# Hitch question



## plowbill (Oct 4, 2009)

Looking at Snowbear plows. Is the receiver hitch mount adequate when using on 1/2 ton truck or is the two point hitch better. Do not like the looks of the receiver hitch mount but don't know for sure. Thanks for any advice.


----------



## seville009 (Sep 9, 2002)

generally two points of connection are going to be stronger than having just one. depends, of course, on what is used at the two connection points because if you use sheet metal screws (as an extreme example), those will be weaker than one connection at the hitch


----------



## lj martin (Sep 26, 2019)

Like said above: 
two points of connection are better than one
I still had to research it as I too am looking into a light home plow 
got a D4 dozer and a Meyer 7.5 as the weather demands 

I was looking at the receiver hitch type of plow and thought
"that might bend of fold over"
after reading a few places I saw pictures [in reviews] that showed it can bend.
a couple guys made devices to brace each side as the plow frame has a flat bar that the hitch attaches to. [I thought that "looks" better]






these are supplied with the DK2
*Avalanche Snow Plow Kit* from Costco
I see these might be easily made in the shop
[course might be easier to just buy them]

* If your hitch attachment is not gusseted? Just cut & weld some on.
[a good reason to buy that wire feed welder]


----------



## lj martin (Sep 26, 2019)

this is what I "might" get :

*DK2 88" x 26" Summit Snow Plow Kit - Electric Winch & Mounting System*

yup mo money, but truck mount included.



















the mount system should be better than the Hitch?
and it costs about $250 more, but better attachment with little modding required [IMO]
and the 88X26 size blade.
it should be ok for powder snow -
it is a light weight home plow -
just up n down from inside the warm cab.
outside in the cold to maul angle the blade.

its a thought. . .


----------



## NBRam1500 (Nov 22, 2019)

lj martin said:


> this is what I "might" get :
> 
> *DK2 88" x 26" Summit Snow Plow Kit - Electric Winch & Mounting System*
> 
> ...


Did you end of buying this set up? How did you like it


----------



## lj martin (Sep 26, 2019)

NBRam1500 said:


> Did you end of buying this set up?

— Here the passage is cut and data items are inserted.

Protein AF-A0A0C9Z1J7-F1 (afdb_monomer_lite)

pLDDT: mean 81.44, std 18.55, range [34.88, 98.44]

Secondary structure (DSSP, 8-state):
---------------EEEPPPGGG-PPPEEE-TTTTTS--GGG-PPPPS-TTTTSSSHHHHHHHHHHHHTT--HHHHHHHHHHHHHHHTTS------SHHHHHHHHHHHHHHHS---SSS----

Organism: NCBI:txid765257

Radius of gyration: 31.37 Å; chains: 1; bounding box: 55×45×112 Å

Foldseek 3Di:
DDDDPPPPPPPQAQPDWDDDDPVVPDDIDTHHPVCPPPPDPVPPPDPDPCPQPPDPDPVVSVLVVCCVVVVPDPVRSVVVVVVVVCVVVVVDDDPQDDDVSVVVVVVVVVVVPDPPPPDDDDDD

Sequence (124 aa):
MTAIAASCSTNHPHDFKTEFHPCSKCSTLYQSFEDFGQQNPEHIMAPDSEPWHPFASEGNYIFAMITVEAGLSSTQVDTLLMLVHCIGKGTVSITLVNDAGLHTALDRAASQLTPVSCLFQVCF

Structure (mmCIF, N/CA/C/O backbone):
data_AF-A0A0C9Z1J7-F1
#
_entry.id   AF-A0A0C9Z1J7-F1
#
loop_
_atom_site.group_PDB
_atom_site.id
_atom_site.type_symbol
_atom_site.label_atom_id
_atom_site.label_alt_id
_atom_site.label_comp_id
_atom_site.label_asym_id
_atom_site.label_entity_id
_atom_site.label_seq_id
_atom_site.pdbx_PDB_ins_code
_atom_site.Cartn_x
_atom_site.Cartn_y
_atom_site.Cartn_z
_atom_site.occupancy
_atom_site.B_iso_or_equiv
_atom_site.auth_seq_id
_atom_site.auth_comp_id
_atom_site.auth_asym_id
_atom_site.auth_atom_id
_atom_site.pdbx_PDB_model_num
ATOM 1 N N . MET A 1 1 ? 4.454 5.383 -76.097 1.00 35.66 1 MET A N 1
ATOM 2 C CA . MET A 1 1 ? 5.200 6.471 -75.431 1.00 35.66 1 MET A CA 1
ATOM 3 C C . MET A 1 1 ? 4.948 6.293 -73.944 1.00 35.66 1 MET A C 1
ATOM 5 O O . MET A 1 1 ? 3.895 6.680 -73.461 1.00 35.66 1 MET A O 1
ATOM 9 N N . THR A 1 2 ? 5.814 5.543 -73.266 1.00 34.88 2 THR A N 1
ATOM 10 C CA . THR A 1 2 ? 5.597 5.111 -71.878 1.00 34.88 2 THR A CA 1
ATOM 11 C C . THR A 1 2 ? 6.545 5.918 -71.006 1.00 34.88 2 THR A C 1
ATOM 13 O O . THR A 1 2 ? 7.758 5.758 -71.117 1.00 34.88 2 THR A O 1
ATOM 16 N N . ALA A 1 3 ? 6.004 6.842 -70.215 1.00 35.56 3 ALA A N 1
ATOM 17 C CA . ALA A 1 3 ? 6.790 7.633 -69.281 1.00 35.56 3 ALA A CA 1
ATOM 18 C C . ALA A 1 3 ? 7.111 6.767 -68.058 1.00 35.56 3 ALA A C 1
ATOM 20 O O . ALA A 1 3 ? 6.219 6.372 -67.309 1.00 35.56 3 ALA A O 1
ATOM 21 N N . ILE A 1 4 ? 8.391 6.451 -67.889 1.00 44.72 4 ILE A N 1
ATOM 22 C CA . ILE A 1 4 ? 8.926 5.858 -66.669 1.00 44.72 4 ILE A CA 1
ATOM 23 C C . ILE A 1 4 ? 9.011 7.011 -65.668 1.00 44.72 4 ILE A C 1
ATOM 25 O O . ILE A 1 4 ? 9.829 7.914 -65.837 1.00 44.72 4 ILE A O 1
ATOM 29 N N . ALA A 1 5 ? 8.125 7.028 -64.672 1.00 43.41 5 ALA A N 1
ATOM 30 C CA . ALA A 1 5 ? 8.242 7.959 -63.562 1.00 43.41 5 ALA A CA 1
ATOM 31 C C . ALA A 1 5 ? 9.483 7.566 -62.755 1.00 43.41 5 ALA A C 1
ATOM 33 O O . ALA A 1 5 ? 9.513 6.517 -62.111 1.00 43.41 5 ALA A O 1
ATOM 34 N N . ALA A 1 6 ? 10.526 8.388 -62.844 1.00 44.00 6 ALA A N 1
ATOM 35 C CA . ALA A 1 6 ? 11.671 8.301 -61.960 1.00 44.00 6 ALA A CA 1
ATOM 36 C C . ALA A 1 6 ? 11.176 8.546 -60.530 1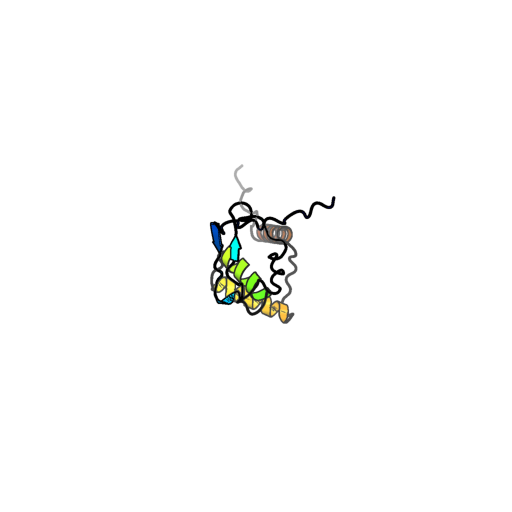.00 44.00 6 ALA A C 1
ATOM 38 O O . ALA A 1 6 ? 10.733 9.643 -60.192 1.00 44.00 6 ALA A O 1
ATOM 39 N N . SER A 1 7 ? 11.219 7.510 -59.699 1.00 50.66 7 SER A N 1
ATOM 40 C CA . SER A 1 7 ? 11.063 7.636 -58.257 1.00 50.66 7 SER A CA 1
ATOM 41 C C . SER A 1 7 ? 12.258 8.425 -57.724 1.00 50.66 7 SER A C 1
ATOM 43 O O . SER A 1 7 ? 13.352 7.883 -57.560 1.00 50.66 7 SER A O 1
ATOM 45 N N . CYS A 1 8 ? 12.061 9.727 -57.523 1.00 37.28 8 CYS A N 1
ATOM 46 C CA . CYS A 1 8 ? 13.013 10.591 -56.844 1.00 37.28 8 CYS A CA 1
ATOM 47 C C . CYS A 1 8 ? 13.191 10.084 -55.410 1.00 37.28 8 CYS A C 1
ATOM 49 O O . CYS A 1 8 ? 12.278 10.183 -54.595 1.00 37.28 8 CYS A O 1
ATOM 51 N N . SER A 1 9 ? 14.371 9.540 -55.113 1.00 53.59 9 SER A N 1
ATOM 52 C CA . SER A 1 9 ? 14.827 9.298 -53.747 1.00 53.59 9 SER A CA 1
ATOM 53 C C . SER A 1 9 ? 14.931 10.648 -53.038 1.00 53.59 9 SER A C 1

How did you like it


 I haven't bought it
it was on sale for 1499. 
I saw it and thought that was still too much for what you get.
it is just a square tube frame and a two piece plow - which is all very light weight, if on an SUV or small truck it should work?

But I have rebuilt the meyer that is a light weight plow but much better than the K plow in build. 
[and I already have the E47 meyer plow] it works and is simple to fix
low cost and readily available parts.

the Dodge its on starts easy after some tuning - 
So I will wait and see how it does.
also have the D4 dozer that plows when the storms dumped a lot.

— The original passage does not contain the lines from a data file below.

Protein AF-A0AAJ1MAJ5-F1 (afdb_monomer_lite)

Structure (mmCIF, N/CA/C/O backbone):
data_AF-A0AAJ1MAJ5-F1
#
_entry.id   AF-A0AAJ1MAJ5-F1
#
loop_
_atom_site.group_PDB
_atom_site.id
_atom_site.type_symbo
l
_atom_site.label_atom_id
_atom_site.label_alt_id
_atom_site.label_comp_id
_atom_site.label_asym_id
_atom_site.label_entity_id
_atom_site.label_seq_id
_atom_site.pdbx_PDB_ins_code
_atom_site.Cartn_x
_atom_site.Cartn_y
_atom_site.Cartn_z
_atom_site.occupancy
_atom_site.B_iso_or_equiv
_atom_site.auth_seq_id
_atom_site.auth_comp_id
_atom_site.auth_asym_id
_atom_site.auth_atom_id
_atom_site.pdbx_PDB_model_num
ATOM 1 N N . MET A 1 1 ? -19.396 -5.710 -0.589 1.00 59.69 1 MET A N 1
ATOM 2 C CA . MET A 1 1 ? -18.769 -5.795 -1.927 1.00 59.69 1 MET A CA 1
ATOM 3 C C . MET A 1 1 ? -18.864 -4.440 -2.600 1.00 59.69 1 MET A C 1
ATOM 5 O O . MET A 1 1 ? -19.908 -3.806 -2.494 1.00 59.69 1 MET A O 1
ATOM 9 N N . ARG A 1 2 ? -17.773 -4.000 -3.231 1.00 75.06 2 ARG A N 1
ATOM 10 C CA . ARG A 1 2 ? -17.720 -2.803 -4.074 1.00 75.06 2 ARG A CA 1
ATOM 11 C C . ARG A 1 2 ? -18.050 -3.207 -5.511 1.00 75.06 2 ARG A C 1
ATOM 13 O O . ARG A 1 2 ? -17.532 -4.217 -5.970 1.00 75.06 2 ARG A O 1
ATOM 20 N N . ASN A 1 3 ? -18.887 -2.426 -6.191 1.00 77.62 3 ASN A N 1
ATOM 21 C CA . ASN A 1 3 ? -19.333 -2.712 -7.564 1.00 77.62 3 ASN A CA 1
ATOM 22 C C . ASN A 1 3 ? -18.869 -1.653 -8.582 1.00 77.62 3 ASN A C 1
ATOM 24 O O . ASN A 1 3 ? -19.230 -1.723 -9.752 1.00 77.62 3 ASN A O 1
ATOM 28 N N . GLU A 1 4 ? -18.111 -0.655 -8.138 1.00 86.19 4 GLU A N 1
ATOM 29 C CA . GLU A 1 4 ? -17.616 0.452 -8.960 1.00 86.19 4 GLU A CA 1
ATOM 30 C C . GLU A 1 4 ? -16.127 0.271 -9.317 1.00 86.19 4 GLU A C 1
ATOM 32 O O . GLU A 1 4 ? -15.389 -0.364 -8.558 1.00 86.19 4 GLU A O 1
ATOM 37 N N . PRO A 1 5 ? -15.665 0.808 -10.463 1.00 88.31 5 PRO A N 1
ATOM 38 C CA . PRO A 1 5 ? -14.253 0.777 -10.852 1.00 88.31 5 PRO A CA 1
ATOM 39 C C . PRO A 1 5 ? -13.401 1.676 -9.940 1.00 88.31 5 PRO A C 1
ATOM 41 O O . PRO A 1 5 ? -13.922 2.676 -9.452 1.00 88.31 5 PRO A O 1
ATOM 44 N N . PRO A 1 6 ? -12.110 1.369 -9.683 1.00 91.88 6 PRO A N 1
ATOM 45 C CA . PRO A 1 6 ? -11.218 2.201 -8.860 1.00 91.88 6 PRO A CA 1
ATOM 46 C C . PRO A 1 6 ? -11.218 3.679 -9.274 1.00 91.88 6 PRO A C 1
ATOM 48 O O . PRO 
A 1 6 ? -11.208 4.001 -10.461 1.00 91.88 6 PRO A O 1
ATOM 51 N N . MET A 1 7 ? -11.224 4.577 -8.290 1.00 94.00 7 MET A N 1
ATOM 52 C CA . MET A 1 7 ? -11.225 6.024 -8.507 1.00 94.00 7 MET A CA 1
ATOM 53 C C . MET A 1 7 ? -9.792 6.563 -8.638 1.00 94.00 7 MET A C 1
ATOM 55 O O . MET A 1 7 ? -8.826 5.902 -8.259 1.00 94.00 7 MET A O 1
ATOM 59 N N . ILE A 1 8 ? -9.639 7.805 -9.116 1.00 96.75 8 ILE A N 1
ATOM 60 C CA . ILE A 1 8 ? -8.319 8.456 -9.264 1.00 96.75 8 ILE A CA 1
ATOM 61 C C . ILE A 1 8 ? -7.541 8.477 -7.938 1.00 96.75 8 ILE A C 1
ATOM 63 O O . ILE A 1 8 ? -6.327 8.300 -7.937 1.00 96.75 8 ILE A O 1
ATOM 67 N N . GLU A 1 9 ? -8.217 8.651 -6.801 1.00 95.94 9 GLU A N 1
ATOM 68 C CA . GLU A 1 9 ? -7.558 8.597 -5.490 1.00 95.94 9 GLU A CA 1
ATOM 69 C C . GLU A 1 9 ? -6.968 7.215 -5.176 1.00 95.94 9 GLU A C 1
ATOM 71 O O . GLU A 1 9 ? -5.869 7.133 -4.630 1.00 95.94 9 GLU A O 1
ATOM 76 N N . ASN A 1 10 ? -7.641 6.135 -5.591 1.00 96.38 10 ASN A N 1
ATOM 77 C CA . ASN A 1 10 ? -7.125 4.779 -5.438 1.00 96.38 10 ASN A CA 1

So for now I am waiting to see if that K2 plow might be an option for the future [its a very light weight plow (saw it)]
so if the price is right for what it is, I might buy it and try it.


----------



## NBRam1500 (Nov 22, 2019)

lj martin said:


> I haven't bought it
> it was on sale for 1499.
> I saw it and thought that was still too much for what you get.
> it is just a square tube frame and a two piece plow - which is all very light weight, if on an SUV or small truck it should work?
> ...


I bought one . Just got it mounted on truck. It's actually seems half decent once all together and on the truck. We haven't had a big storm here yet. But I'll be testing it out soon enough


----------



## lj martin (Sep 26, 2019)

NBRam1500 said:


> Did you end of buying this set up? How did you like it


also saw the plow frame might be kinda low to the ground.

that might be fine in the city where its paved.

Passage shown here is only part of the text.